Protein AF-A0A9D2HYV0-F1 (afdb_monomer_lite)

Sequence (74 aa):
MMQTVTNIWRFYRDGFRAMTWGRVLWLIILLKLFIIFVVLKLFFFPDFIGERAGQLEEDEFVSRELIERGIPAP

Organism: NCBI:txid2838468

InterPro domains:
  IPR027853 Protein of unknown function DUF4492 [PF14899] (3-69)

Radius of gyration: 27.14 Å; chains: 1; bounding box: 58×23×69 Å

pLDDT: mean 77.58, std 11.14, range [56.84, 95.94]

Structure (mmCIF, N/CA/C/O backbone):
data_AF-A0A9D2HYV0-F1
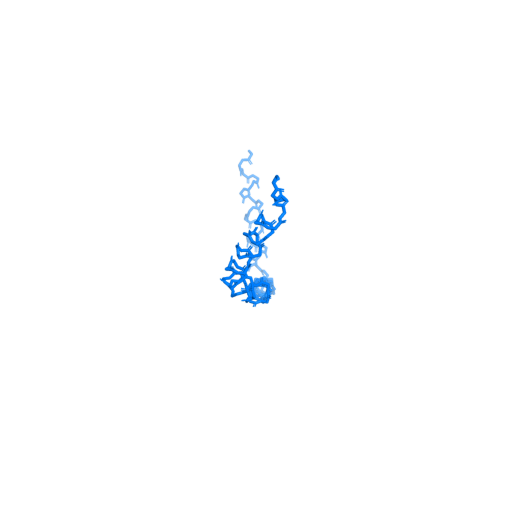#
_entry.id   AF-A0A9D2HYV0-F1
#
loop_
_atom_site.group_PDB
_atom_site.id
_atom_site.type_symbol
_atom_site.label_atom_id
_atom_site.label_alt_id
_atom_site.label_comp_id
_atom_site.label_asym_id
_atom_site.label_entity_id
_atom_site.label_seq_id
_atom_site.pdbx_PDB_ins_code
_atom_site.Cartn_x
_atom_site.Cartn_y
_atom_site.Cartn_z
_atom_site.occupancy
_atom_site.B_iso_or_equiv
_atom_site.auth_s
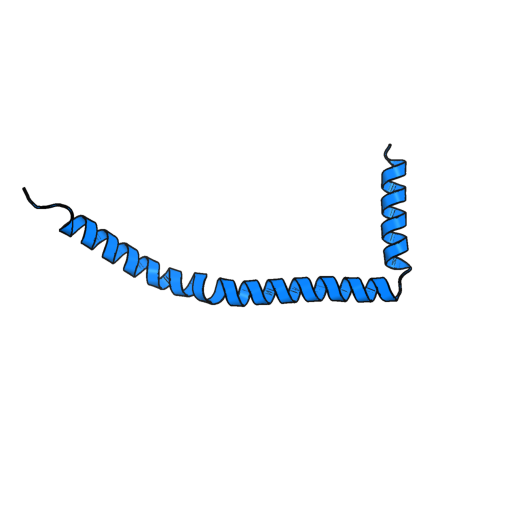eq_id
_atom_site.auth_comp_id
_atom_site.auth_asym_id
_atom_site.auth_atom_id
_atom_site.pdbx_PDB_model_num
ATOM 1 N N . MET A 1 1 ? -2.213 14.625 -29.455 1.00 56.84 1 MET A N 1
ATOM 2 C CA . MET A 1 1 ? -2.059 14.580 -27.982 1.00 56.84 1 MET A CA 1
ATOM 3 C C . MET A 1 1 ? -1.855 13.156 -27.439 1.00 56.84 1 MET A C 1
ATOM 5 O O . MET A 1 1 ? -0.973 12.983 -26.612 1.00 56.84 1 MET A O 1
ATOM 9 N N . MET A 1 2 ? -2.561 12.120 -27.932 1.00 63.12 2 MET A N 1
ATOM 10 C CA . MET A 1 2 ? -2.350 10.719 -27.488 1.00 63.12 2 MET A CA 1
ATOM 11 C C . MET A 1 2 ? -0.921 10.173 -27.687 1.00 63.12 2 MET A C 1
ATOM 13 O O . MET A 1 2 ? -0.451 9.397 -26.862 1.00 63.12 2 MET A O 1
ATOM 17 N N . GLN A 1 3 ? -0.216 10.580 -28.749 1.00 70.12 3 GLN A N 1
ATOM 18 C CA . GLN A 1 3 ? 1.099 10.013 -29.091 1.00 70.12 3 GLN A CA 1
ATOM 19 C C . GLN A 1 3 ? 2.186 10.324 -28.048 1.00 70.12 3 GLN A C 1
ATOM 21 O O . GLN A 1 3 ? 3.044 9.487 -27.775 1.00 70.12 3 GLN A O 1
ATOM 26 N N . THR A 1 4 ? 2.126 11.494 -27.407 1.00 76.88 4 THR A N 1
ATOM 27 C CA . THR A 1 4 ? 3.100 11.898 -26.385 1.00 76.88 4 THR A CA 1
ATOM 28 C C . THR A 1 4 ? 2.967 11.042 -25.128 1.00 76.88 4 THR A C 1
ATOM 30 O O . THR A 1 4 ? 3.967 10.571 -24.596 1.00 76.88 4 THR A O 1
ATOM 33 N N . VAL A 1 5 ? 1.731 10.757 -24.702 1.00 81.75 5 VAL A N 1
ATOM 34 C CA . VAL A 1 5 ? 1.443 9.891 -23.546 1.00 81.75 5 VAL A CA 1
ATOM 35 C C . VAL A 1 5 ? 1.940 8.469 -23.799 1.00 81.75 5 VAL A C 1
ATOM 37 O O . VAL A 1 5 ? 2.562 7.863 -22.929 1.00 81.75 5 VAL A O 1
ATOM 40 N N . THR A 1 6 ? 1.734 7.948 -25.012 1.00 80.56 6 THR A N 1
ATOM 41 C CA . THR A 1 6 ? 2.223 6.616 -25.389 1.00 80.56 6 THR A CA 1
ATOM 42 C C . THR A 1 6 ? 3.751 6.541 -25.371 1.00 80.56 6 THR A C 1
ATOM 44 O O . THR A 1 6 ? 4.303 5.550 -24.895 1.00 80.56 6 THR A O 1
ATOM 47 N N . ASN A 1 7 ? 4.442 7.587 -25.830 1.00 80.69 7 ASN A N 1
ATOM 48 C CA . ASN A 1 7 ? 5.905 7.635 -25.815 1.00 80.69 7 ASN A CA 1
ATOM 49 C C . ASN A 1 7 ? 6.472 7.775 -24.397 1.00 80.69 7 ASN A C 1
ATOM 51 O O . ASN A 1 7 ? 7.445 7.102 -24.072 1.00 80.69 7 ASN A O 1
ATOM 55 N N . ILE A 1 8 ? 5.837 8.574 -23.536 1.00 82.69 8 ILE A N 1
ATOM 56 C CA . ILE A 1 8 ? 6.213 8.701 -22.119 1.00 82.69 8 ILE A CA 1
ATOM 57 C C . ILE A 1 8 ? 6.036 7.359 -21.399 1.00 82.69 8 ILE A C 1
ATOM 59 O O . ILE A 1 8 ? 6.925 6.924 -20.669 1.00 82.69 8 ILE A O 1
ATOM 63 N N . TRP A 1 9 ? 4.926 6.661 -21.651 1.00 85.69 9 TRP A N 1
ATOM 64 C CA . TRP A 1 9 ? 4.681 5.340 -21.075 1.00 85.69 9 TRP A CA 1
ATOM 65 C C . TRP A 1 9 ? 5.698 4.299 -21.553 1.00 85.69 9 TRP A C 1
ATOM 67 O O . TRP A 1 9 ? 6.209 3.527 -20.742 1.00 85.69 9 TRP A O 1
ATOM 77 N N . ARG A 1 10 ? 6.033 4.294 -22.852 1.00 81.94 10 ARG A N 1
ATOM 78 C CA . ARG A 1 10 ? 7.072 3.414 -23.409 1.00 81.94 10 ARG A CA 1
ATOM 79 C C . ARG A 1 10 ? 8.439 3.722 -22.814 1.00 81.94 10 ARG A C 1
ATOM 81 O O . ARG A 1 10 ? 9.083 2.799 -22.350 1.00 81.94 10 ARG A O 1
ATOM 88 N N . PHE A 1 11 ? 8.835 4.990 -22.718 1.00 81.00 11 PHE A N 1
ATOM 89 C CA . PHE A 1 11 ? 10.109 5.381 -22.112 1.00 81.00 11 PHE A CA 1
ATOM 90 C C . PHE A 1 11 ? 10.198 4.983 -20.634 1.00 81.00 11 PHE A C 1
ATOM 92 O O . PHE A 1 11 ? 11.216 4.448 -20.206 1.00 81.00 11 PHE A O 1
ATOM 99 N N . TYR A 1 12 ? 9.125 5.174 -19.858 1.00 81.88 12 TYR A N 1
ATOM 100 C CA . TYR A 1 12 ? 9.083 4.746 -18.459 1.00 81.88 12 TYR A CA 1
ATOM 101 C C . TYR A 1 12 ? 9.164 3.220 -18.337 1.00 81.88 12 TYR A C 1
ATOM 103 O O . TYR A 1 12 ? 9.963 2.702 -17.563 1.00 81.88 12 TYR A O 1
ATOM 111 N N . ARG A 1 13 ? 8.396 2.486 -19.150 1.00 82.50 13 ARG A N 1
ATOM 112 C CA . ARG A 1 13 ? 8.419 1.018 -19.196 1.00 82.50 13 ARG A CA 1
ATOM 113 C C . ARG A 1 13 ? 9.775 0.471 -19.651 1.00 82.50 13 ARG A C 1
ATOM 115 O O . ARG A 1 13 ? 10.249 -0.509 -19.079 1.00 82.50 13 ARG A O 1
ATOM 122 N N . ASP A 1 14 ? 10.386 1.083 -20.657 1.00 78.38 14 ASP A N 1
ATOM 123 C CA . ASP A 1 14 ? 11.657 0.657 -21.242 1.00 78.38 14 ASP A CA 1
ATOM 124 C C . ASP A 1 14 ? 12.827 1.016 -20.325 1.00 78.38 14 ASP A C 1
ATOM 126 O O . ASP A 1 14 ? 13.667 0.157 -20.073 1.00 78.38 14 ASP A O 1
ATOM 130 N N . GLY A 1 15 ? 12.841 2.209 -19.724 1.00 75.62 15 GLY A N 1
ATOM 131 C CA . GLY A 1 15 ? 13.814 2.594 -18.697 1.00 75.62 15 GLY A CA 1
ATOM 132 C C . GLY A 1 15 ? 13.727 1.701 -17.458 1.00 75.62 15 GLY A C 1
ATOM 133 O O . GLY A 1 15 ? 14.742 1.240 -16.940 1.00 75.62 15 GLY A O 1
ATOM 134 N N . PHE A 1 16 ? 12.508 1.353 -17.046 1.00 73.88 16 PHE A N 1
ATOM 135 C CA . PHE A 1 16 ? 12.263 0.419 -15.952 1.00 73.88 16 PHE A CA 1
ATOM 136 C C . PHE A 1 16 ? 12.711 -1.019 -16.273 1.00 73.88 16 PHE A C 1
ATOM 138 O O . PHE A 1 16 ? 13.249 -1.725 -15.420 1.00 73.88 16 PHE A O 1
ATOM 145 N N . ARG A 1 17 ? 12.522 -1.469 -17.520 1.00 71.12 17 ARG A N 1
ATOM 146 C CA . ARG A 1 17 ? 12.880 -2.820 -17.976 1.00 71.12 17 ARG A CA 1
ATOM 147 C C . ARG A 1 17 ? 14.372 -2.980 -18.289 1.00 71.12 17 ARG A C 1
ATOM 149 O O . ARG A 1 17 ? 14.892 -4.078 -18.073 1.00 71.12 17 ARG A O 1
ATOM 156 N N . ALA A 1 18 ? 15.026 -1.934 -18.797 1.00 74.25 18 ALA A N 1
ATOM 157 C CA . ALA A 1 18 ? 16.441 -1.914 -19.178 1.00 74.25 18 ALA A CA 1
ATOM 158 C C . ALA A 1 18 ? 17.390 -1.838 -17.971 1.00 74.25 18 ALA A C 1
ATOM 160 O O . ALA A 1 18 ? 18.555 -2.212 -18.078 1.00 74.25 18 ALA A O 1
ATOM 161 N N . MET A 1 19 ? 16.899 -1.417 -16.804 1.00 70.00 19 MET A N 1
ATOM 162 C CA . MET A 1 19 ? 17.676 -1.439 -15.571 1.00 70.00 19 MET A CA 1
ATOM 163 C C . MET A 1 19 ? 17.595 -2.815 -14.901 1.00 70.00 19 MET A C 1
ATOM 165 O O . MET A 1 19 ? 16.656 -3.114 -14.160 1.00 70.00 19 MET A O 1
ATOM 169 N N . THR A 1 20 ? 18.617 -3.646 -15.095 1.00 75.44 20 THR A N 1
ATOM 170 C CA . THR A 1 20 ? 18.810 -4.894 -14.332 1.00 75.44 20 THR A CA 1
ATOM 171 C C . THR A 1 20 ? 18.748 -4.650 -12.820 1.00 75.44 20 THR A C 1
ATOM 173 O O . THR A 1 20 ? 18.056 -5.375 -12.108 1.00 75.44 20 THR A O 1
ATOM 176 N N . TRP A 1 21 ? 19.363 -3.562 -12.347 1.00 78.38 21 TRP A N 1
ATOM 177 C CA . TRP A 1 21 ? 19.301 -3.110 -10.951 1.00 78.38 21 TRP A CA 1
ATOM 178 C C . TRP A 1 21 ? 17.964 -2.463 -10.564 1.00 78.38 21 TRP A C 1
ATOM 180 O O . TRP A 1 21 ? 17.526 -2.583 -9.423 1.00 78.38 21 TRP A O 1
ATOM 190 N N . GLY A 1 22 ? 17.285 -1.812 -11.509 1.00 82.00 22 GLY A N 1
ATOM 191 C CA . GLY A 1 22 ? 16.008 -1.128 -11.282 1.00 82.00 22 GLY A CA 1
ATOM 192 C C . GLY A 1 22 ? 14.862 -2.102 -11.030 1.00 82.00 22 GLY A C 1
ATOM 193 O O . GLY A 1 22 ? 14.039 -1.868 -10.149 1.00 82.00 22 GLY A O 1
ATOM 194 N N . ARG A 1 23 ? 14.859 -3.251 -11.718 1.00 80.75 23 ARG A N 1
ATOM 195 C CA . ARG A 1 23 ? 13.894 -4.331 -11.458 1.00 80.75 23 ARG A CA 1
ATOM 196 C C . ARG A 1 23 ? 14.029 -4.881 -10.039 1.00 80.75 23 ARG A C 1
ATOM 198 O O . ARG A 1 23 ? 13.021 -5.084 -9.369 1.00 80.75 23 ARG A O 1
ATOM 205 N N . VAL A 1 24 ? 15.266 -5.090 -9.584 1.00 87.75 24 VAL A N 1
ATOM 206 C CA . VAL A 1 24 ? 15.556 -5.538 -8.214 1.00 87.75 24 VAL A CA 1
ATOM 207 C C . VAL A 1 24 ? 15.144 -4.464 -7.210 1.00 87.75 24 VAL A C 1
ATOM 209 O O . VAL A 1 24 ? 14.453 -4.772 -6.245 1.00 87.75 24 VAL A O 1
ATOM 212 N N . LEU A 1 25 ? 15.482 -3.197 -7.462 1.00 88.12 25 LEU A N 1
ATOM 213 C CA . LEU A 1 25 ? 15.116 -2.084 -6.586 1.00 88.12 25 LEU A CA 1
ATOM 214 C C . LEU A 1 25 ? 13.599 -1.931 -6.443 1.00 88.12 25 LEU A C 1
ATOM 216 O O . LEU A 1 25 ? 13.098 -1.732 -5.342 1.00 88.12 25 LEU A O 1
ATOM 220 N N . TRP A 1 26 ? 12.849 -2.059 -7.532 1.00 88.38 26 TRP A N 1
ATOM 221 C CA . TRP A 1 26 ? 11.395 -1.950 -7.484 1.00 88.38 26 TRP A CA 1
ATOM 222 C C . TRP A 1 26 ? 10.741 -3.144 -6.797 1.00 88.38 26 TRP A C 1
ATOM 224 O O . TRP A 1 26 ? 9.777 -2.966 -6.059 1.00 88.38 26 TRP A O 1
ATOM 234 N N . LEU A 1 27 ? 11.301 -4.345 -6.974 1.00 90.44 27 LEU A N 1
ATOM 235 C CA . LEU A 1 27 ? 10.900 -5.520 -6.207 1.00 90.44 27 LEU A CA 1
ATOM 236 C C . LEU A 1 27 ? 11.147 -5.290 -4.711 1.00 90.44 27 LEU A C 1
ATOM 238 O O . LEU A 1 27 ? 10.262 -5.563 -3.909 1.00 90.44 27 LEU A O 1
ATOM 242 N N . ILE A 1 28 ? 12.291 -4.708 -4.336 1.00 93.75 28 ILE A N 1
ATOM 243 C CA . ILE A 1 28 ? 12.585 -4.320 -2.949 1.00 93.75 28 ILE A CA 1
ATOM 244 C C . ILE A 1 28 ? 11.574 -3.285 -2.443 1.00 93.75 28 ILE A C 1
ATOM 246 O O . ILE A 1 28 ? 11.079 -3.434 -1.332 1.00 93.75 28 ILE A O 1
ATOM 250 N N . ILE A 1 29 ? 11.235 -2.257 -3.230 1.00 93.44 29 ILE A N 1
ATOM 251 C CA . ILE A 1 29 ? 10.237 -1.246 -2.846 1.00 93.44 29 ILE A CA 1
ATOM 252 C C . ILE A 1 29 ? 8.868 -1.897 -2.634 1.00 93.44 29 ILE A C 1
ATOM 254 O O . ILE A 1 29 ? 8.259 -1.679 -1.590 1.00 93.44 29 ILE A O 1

★ ★ ★ ★

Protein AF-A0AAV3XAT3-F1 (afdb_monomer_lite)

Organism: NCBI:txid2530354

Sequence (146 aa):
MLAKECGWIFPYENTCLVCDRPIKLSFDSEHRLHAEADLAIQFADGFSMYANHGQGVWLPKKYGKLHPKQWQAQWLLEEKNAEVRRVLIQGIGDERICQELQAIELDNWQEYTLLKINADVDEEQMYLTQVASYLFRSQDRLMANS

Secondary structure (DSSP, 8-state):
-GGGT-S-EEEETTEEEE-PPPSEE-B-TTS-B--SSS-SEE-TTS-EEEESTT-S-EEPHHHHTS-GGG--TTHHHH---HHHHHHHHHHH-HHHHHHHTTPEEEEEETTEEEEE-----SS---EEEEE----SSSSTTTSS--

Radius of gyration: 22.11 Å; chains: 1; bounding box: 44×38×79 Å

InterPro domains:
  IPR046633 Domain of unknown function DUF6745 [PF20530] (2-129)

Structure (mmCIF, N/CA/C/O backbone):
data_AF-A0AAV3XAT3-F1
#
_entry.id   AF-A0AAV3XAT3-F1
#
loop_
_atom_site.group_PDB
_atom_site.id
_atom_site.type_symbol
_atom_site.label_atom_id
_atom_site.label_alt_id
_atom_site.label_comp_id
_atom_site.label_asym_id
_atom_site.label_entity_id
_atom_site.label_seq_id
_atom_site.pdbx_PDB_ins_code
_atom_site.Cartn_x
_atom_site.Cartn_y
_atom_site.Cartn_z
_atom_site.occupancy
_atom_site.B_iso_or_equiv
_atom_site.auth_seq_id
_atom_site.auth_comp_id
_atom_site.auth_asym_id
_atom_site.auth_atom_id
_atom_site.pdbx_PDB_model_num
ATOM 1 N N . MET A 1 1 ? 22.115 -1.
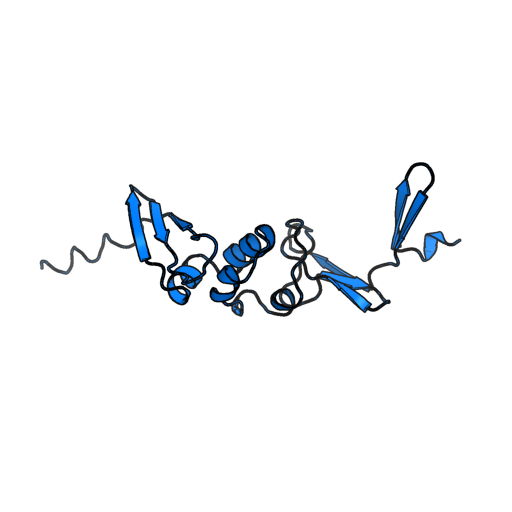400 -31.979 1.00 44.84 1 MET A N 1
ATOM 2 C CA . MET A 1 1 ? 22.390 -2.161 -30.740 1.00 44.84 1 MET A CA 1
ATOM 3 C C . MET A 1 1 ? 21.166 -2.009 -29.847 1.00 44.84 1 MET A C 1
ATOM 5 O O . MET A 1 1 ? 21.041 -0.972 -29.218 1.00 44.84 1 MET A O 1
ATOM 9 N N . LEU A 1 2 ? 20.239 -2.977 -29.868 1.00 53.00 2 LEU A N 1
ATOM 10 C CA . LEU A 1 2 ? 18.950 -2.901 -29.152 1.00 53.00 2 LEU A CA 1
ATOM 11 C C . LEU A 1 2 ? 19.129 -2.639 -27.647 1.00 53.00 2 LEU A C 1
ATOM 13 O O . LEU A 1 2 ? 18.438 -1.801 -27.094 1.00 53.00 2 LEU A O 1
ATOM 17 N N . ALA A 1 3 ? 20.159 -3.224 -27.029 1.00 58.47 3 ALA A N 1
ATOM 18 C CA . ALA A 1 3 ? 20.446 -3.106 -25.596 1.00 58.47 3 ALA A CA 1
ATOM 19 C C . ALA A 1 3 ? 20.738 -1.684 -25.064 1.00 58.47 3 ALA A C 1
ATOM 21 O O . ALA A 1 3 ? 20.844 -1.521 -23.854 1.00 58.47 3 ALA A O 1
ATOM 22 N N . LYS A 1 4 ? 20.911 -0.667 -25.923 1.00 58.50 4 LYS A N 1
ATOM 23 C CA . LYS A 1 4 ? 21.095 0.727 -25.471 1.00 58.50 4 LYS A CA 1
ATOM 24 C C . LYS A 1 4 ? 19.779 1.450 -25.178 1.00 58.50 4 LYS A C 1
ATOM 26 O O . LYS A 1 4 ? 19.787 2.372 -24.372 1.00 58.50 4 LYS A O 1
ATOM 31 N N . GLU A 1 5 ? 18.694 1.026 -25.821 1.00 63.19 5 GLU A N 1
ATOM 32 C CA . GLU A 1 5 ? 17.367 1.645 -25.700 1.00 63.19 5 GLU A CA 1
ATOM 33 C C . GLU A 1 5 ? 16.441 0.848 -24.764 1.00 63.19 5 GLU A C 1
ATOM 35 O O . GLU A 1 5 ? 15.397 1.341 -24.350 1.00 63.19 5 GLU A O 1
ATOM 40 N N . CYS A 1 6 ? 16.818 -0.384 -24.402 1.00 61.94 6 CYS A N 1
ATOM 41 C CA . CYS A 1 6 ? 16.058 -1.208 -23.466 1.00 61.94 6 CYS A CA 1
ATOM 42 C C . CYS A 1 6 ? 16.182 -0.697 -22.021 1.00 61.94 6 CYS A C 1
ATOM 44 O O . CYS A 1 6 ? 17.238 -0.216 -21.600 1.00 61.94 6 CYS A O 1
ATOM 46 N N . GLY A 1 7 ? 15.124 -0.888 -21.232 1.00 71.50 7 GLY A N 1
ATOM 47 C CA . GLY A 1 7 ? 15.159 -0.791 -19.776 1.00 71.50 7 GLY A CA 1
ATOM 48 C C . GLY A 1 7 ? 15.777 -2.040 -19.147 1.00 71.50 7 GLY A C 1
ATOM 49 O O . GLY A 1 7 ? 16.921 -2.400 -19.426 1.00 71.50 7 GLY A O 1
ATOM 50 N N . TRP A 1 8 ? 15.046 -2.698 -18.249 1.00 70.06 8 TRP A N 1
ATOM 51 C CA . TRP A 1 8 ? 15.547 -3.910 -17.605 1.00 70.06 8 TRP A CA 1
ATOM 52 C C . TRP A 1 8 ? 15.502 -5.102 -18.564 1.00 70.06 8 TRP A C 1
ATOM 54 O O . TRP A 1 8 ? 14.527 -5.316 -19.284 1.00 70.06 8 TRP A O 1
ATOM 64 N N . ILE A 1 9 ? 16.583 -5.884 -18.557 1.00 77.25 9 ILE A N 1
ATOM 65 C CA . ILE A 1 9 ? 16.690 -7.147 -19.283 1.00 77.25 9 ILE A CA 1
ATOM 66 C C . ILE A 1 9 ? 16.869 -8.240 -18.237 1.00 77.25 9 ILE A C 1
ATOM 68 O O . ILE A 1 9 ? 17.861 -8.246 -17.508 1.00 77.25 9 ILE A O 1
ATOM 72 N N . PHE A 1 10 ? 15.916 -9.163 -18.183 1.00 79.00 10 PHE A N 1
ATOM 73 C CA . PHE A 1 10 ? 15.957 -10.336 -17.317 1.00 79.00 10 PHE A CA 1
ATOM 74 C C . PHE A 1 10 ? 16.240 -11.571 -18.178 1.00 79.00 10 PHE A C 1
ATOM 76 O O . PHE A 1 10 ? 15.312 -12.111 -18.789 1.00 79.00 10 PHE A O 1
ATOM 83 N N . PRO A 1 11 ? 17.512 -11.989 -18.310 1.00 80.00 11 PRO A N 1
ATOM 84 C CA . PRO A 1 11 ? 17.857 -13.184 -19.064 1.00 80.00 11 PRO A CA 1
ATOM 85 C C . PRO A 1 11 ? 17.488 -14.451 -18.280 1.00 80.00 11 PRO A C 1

★ ★ ★ ★

* _Exercise aim_
Report every line containing the word "gyration" from the listing above.

* _Written reply_
Radius of gyration: 27.14 Å; chains: 1; bounding box: 58×23×69 Å
Radius of gyration: 22.11 Å; chains: 1; bounding box: 44×38×79 Å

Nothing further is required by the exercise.